- YOUR OBJECTIVE -
Where the records below reach the line containing "Structure (mmCIF, N/CA/C/O", start transcribing, and end with the line containing "ATOM 40 O O", exactly and with nothing else added.

Items listed in a dataset
┌──

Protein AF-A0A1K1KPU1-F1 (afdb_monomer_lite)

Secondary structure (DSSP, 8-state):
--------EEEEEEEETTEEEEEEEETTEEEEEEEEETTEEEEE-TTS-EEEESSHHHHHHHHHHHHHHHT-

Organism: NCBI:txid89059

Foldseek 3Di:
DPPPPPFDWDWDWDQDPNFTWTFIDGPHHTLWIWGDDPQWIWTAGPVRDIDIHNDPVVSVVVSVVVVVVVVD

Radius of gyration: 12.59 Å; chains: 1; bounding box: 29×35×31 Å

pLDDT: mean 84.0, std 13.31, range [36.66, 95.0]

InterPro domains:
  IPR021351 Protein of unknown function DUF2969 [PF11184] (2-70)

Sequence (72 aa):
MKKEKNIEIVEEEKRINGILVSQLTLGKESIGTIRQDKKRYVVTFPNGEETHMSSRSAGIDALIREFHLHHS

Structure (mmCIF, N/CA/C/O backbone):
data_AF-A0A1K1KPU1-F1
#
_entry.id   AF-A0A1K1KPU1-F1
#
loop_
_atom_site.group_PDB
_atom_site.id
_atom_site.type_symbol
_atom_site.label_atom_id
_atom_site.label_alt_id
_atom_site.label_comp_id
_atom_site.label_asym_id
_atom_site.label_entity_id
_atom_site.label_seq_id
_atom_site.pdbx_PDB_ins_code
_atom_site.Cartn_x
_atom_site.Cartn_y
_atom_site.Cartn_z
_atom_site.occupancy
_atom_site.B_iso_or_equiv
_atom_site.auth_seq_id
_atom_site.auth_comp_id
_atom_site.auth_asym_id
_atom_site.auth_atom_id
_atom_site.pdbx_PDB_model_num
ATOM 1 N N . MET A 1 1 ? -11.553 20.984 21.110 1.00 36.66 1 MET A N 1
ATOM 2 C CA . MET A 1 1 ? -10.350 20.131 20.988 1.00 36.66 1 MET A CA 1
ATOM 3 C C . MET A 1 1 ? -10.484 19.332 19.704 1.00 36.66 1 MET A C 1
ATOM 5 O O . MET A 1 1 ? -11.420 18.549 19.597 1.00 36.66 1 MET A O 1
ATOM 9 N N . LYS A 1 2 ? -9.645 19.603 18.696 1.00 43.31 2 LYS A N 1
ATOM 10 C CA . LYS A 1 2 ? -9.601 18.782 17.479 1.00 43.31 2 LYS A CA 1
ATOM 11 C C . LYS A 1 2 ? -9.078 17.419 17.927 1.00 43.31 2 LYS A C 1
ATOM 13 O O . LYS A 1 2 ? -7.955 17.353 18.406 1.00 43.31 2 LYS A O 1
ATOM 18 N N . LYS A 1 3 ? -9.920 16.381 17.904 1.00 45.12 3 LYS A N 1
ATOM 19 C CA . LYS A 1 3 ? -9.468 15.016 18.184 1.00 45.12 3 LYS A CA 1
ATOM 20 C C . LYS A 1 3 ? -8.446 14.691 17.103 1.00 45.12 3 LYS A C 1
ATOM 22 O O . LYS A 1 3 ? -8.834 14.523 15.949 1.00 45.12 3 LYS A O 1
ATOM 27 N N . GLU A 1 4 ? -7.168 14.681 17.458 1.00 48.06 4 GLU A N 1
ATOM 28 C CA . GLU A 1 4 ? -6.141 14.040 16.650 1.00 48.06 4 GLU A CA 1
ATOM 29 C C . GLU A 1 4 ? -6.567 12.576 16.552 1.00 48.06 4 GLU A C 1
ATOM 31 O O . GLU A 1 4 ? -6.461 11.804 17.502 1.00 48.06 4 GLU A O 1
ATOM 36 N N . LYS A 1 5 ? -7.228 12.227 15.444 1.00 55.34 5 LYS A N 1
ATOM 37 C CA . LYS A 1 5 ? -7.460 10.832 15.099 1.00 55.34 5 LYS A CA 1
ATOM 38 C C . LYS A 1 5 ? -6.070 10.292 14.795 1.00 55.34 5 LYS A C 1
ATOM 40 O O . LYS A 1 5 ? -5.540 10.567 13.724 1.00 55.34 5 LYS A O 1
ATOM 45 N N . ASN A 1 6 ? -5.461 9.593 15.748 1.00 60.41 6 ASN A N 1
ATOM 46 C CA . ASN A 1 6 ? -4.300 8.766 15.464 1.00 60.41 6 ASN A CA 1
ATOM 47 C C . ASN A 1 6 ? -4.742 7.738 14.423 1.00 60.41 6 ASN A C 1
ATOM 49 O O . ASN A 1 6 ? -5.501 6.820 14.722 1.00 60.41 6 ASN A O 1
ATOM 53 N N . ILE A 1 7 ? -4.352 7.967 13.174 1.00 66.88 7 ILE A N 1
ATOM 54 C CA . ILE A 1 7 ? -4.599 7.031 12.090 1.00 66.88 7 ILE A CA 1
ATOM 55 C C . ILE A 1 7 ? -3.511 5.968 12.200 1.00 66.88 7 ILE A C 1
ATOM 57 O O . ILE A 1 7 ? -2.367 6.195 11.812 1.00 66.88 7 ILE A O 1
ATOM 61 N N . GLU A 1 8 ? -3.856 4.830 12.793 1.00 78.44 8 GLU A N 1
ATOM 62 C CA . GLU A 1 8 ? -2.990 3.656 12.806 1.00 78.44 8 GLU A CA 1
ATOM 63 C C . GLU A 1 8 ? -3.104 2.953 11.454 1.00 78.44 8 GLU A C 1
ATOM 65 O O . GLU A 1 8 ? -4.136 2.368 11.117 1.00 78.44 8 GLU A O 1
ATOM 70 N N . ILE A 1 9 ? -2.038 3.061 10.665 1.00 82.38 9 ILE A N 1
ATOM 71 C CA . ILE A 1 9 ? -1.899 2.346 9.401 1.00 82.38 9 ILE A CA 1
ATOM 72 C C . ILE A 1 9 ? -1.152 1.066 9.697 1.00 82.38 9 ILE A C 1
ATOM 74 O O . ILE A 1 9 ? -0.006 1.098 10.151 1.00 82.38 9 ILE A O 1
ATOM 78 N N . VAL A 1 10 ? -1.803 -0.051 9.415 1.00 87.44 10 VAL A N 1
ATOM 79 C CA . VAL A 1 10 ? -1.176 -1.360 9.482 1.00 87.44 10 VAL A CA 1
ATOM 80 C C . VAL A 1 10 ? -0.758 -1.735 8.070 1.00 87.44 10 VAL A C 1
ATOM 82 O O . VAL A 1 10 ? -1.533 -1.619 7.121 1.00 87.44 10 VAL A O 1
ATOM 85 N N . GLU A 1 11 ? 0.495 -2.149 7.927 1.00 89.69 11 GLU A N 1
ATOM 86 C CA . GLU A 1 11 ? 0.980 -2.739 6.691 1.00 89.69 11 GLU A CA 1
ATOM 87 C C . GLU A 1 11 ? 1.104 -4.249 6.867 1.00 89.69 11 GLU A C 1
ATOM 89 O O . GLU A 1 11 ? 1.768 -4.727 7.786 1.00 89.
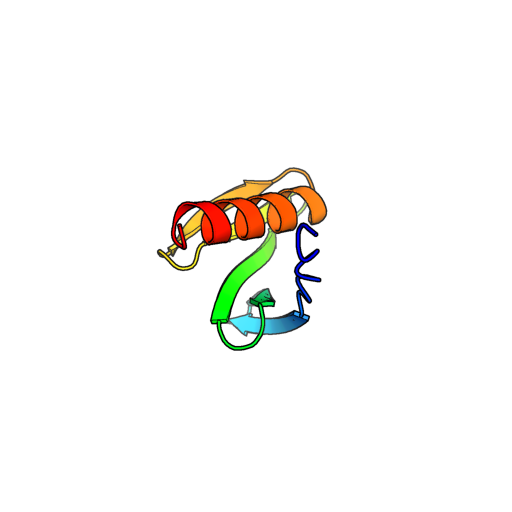69 11 GLU A O 1
ATOM 94 N N . GLU A 1 12 ? 0.477 -4.988 5.961 1.00 90.44 12 GLU A N 1
ATOM 95 C CA . GLU A 1 12 ? 0.533 -6.440 5.904 1.00 90.44 12 GLU A CA 1
ATOM 96 C C . GLU A 1 12 ? 1.126 -6.878 4.567 1.00 90.44 12 GLU A C 1
ATOM 98 O O . GLU A 1 12 ? 0.592 -6.575 3.497 1.00 90.44 12 GLU A O 1
ATOM 103 N N . GLU A 1 13 ? 2.217 -7.635 4.607 1.00 91.50 13 GLU A N 1
ATOM 104 C CA . GLU A 1 13 ? 2.767 -8.255 3.405 1.00 91.50 13 GLU A CA 1
ATOM 105 C C . GLU A 1 13 ? 1.863 -9.405 2.948 1.00 91.50 13 GLU A C 1
ATOM 107 O O . GLU A 1 13 ? 1.621 -10.376 3.669 1.00 91.50 13 GLU A O 1
ATOM 112 N N . LYS A 1 14 ? 1.379 -9.323 1.710 1.00 90.00 14 LYS A N 1
ATOM 113 C CA . LYS A 1 14 ? 0.589 -10.364 1.057 1.00 90.00 14 LYS A CA 1
ATOM 114 C C . LYS A 1 14 ? 1.214 -10.773 -0.258 1.00 90.00 14 LYS A C 1
ATOM 116 O O . LYS A 1 14 ? 1.854 -9.991 -0.951 1.00 90.00 14 LYS A O 1
ATOM 121 N N . ARG A 1 15 ? 0.982 -12.024 -0.645 1.00 89.38 15 ARG A N 1
ATOM 122 C CA . ARG A 1 15 ? 1.252 -12.481 -2.009 1.00 89.38 15 ARG A CA 1
ATOM 123 C C . ARG A 1 15 ? -0.043 -12.469 -2.803 1.00 89.38 15 ARG A C 1
ATOM 125 O O . ARG A 1 15 ? -0.921 -13.285 -2.543 1.00 89.38 15 ARG A O 1
ATOM 132 N N . ILE A 1 16 ? -0.142 -11.570 -3.776 1.00 82.62 16 ILE A N 1
ATOM 133 C CA . ILE A 1 16 ? -1.254 -11.511 -4.730 1.00 82.62 16 ILE A CA 1
ATOM 134 C C . ILE A 1 16 ? -0.703 -11.910 -6.096 1.00 82.62 16 ILE A C 1
ATOM 136 O O . ILE A 1 16 ? 0.268 -11.323 -6.567 1.00 82.62 16 ILE A O 1
ATOM 140 N N . ASN A 1 17 ? -1.286 -12.933 -6.726 1.00 82.31 17 ASN A N 1
ATOM 141 C CA . ASN A 1 17 ? -0.856 -13.430 -8.043 1.00 82.31 17 ASN A CA 1
ATOM 142 C C . ASN A 1 17 ? 0.651 -13.758 -8.124 1.00 82.31 17 ASN A C 1
ATOM 144 O O . ASN A 1 17 ? 1.301 -13.514 -9.137 1.00 82.31 17 ASN A O 1
ATOM 148 N N . GLY A 1 18 ? 1.227 -14.276 -7.033 1.00 85.81 18 GLY A N 1
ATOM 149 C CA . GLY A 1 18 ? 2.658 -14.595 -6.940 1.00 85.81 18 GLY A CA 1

└──

- OUTPUT BELOW -
Structure (mmCIF, N/CA/C/O backbone):
data_AF-A0A1K1KPU1-F1
#
_entry.id   AF-A0A1K1KPU1-F1
#
loop_
_atom_site.group_PDB
_atom_site.id
_atom_site.type_symbol
_atom_site.label_atom_id
_atom_site.label_alt_id
_atom_site.label_comp_id
_atom_site.label_asym_id
_atom_site.label_entity_id
_atom_site.label_seq_id
_atom_site.pdbx_PDB_ins_code
_atom_site.Cartn_x
_atom_site.Cartn_y
_atom_site.Cartn_z
_atom_site.occupancy
_atom_site.B_iso_or_equiv
_atom_site.auth_seq_id
_atom_site.auth_comp_id
_atom_site.auth_asym_id
_atom_site.auth_atom_id
_atom_site.pdbx_PDB_model_num
ATOM 1 N N . MET A 1 1 ? -11.553 20.984 21.110 1.00 36.66 1 MET A N 1
ATOM 2 C CA . MET A 1 1 ? -10.350 20.131 20.988 1.00 36.66 1 MET A CA 1
ATOM 3 C C . MET A 1 1 ? -10.484 19.332 19.704 1.00 36.66 1 MET A C 1
ATOM 5 O O . MET A 1 1 ? -11.420 18.549 19.597 1.00 36.66 1 MET A O 1
ATOM 9 N N . LYS A 1 2 ? -9.645 19.603 18.696 1.00 43.31 2 LYS A N 1
ATOM 10 C CA . LYS A 1 2 ? -9.601 18.782 17.479 1.00 43.31 2 LYS A CA 1
ATOM 11 C C . LYS A 1 2 ? -9.078 17.419 17.927 1.00 43.31 2 LYS A C 1
ATOM 13 O O . LYS A 1 2 ? -7.955 17.353 18.406 1.00 43.31 2 LYS A O 1
ATOM 18 N N . LYS A 1 3 ? -9.920 16.381 17.904 1.00 45.12 3 LYS A N 1
ATOM 19 C CA . LYS A 1 3 ? -9.468 15.016 18.184 1.00 45.12 3 LYS A CA 1
ATOM 20 C C . LYS A 1 3 ? -8.446 14.691 17.103 1.00 45.12 3 LYS A C 1
ATOM 22 O O . LYS A 1 3 ? -8.834 14.523 15.949 1.00 45.12 3 LYS A O 1
ATOM 27 N N . GLU A 1 4 ? -7.168 14.681 17.458 1.00 48.06 4 GLU A N 1
ATOM 28 C CA . GLU A 1 4 ? -6.141 14.040 16.650 1.00 48.06 4 GLU A CA 1
ATOM 29 C C . GLU A 1 4 ? -6.567 12.576 16.552 1.00 48.06 4 GLU A C 1
ATOM 31 O O . GLU A 1 4 ? -6.461 11.804 17.502 1.00 48.06 4 GLU A O 1
ATOM 36 N N . LYS A 1 5 ? -7.228 12.227 15.444 1.00 55.34 5 LYS A N 1
ATOM 37 C CA . LYS A 1 5 ? -7.460 10.832 15.099 1.00 55.34 5 LYS A CA 1
ATOM 38 C C . LYS A 1 5 ? -6.070 10.292 14.795 1.00 55.34 5 LYS A C 1
ATOM 40 O O . LYS A 1 5 ? -5.540 10.567 13.724 1.00 55.34 5 LYS A O 1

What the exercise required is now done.